Line starts with HIT → skip all conversion steps for this source. Report <src> → <md_path> (cached, unchanged). Still update the cache entry's converted_at timestamp and, for content-match hits, add the new source path pointing at the same md_path.
Line starts with MISS → proceed with the per-file workflow.

Force-reconvert override: before running the snippet, scan the caller's prompt for the refresh tokens listed in the Non-negotiable rules.
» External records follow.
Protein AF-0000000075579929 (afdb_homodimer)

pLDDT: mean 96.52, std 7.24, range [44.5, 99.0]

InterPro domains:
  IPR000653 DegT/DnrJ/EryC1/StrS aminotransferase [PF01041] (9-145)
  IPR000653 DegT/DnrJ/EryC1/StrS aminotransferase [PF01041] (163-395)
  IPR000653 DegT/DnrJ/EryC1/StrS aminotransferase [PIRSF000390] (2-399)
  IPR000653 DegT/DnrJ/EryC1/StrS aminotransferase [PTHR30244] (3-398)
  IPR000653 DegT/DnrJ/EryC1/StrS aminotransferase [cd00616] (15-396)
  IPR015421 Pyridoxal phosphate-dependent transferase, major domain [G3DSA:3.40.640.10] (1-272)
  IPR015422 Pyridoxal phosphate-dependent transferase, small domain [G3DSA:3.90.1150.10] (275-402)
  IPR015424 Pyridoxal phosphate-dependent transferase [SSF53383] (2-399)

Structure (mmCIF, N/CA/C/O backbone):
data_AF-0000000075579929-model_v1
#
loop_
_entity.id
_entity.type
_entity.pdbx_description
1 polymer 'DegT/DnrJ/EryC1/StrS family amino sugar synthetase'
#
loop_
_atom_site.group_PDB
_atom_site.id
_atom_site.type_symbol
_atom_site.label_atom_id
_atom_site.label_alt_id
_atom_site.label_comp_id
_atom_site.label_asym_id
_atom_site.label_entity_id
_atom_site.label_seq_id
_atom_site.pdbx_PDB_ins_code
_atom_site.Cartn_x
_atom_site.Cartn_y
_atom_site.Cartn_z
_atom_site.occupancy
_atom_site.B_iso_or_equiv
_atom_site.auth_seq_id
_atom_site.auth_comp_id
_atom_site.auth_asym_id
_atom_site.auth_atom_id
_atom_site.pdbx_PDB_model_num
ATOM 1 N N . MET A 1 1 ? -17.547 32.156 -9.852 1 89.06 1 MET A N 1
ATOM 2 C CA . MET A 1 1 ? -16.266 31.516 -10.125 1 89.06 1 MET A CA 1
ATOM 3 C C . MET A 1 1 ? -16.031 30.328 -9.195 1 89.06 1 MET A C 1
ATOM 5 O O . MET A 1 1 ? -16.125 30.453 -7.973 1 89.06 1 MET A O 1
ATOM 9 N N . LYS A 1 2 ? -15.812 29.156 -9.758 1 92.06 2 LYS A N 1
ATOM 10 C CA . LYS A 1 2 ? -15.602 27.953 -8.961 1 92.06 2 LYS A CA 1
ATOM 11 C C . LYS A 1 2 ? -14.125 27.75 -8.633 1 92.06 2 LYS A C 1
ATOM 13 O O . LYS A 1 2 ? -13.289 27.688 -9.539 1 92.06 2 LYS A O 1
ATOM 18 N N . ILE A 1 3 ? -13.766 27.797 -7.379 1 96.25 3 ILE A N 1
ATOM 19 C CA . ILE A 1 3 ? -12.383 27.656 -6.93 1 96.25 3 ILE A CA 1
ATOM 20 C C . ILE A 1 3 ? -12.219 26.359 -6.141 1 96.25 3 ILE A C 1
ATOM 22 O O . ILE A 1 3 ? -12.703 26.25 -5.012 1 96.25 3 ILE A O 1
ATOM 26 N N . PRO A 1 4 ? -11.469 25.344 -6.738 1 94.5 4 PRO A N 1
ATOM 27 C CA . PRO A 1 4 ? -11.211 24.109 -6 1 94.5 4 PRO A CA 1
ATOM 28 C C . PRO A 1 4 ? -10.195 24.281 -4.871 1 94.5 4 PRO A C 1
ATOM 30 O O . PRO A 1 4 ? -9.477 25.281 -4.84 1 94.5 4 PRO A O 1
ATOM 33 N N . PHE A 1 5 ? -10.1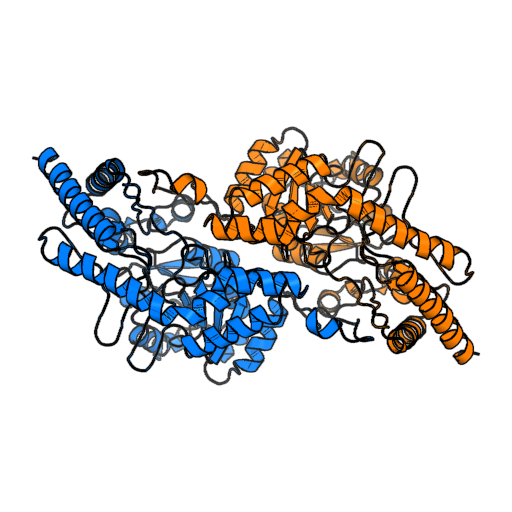72 23.422 -3.996 1 94.69 5 PHE A N 1
ATOM 34 C CA . PHE A 1 5 ? -9.328 23.547 -2.814 1 94.69 5 PHE A CA 1
ATOM 35 C C . PHE A 1 5 ? -7.863 23.281 -3.158 1 94.69 5 PHE A C 1
ATOM 37 O O . PHE A 1 5 ? -6.98 24.062 -2.791 1 94.69 5 PHE A O 1
ATOM 44 N N . SER A 1 6 ? -7.609 22.109 -3.826 1 93 6 SER A N 1
ATOM 45 C CA . SER A 1 6 ? -6.211 21.734 -4.027 1 93 6 SER A CA 1
ATOM 46 C C . SER A 1 6 ? -6.051 20.828 -5.238 1 93 6 SER A C 1
ATOM 48 O O . SER A 1 6 ? -5.688 19.656 -5.102 1 93 6 SER A O 1
ATOM 50 N N . PRO A 1 7 ? -6.215 21.297 -6.406 1 93.75 7 PRO A N 1
ATOM 51 C CA . PRO A 1 7 ? -5.969 20.469 -7.598 1 93.75 7 PRO A CA 1
ATOM 52 C C . PRO A 1 7 ? -4.484 20.172 -7.809 1 93.75 7 PRO A C 1
ATOM 54 O O . PRO A 1 7 ? -3.639 21.047 -7.598 1 93.75 7 PRO A O 1
ATOM 57 N N . PRO A 1 8 ? -4.203 18.906 -8.164 1 94.44 8 PRO A N 1
ATOM 58 C CA . PRO A 1 8 ? -2.793 18.609 -8.422 1 94.44 8 PRO A CA 1
ATOM 59 C C . PRO A 1 8 ? -2.24 19.344 -9.633 1 94.44 8 PRO A C 1
ATOM 61 O O . PRO A 1 8 ? -3.002 19.734 -10.523 1 94.44 8 PRO A O 1
ATOM 64 N N . TYR A 1 9 ? -0.971 19.578 -9.578 1 95.38 9 TYR A N 1
ATOM 65 C CA . TYR A 1 9 ? -0.293 20.188 -10.711 1 95.38 9 TYR A CA 1
ATOM 66 C C . TYR A 1 9 ? 0.128 19.141 -11.734 1 95.38 9 TYR A C 1
ATOM 68 O O . TYR A 1 9 ? 1.103 18.422 -11.523 1 95.38 9 TYR A O 1
ATOM 76 N N . ILE A 1 10 ? -0.562 19.031 -12.867 1 97.25 10 ILE A N 1
ATOM 77 C CA . ILE A 1 10 ? -0.251 18.094 -13.93 1 97.25 10 ILE A CA 1
ATOM 78 C C . ILE A 1 10 ? -0.018 18.844 -15.242 1 97.25 10 ILE A C 1
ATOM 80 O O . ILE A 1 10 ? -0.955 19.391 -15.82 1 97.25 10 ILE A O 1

If any match, treat every result as MISS — run the snippet only to populate size/sha256/mtime fields for the eventual cache write, but do NOT short-circuit on HIT. Absent such tokens, HIT always wins, even if the caller re-invokes with the same source back-to-back.

Cache write (after successful conversion)

Update convertinfo.json atomically:

python - <<'PY' "<src>" "<out>" "<md_path>" "<assets_dir>" "<images_count>"
import sys, os, json, hashlib, datetime
raw_src, out, md_path, assets_dir, images = sys.argv[1:6]
out        = os.path.abspath(out).replace("\\", "/")
md_path    = os.path.abspath(md_path).replace("\\", "/")
assets_dir = os.path.abspath(assets_dir).replace("\\", "/")
info_path  = os.path.join(out, "convertinfo.json")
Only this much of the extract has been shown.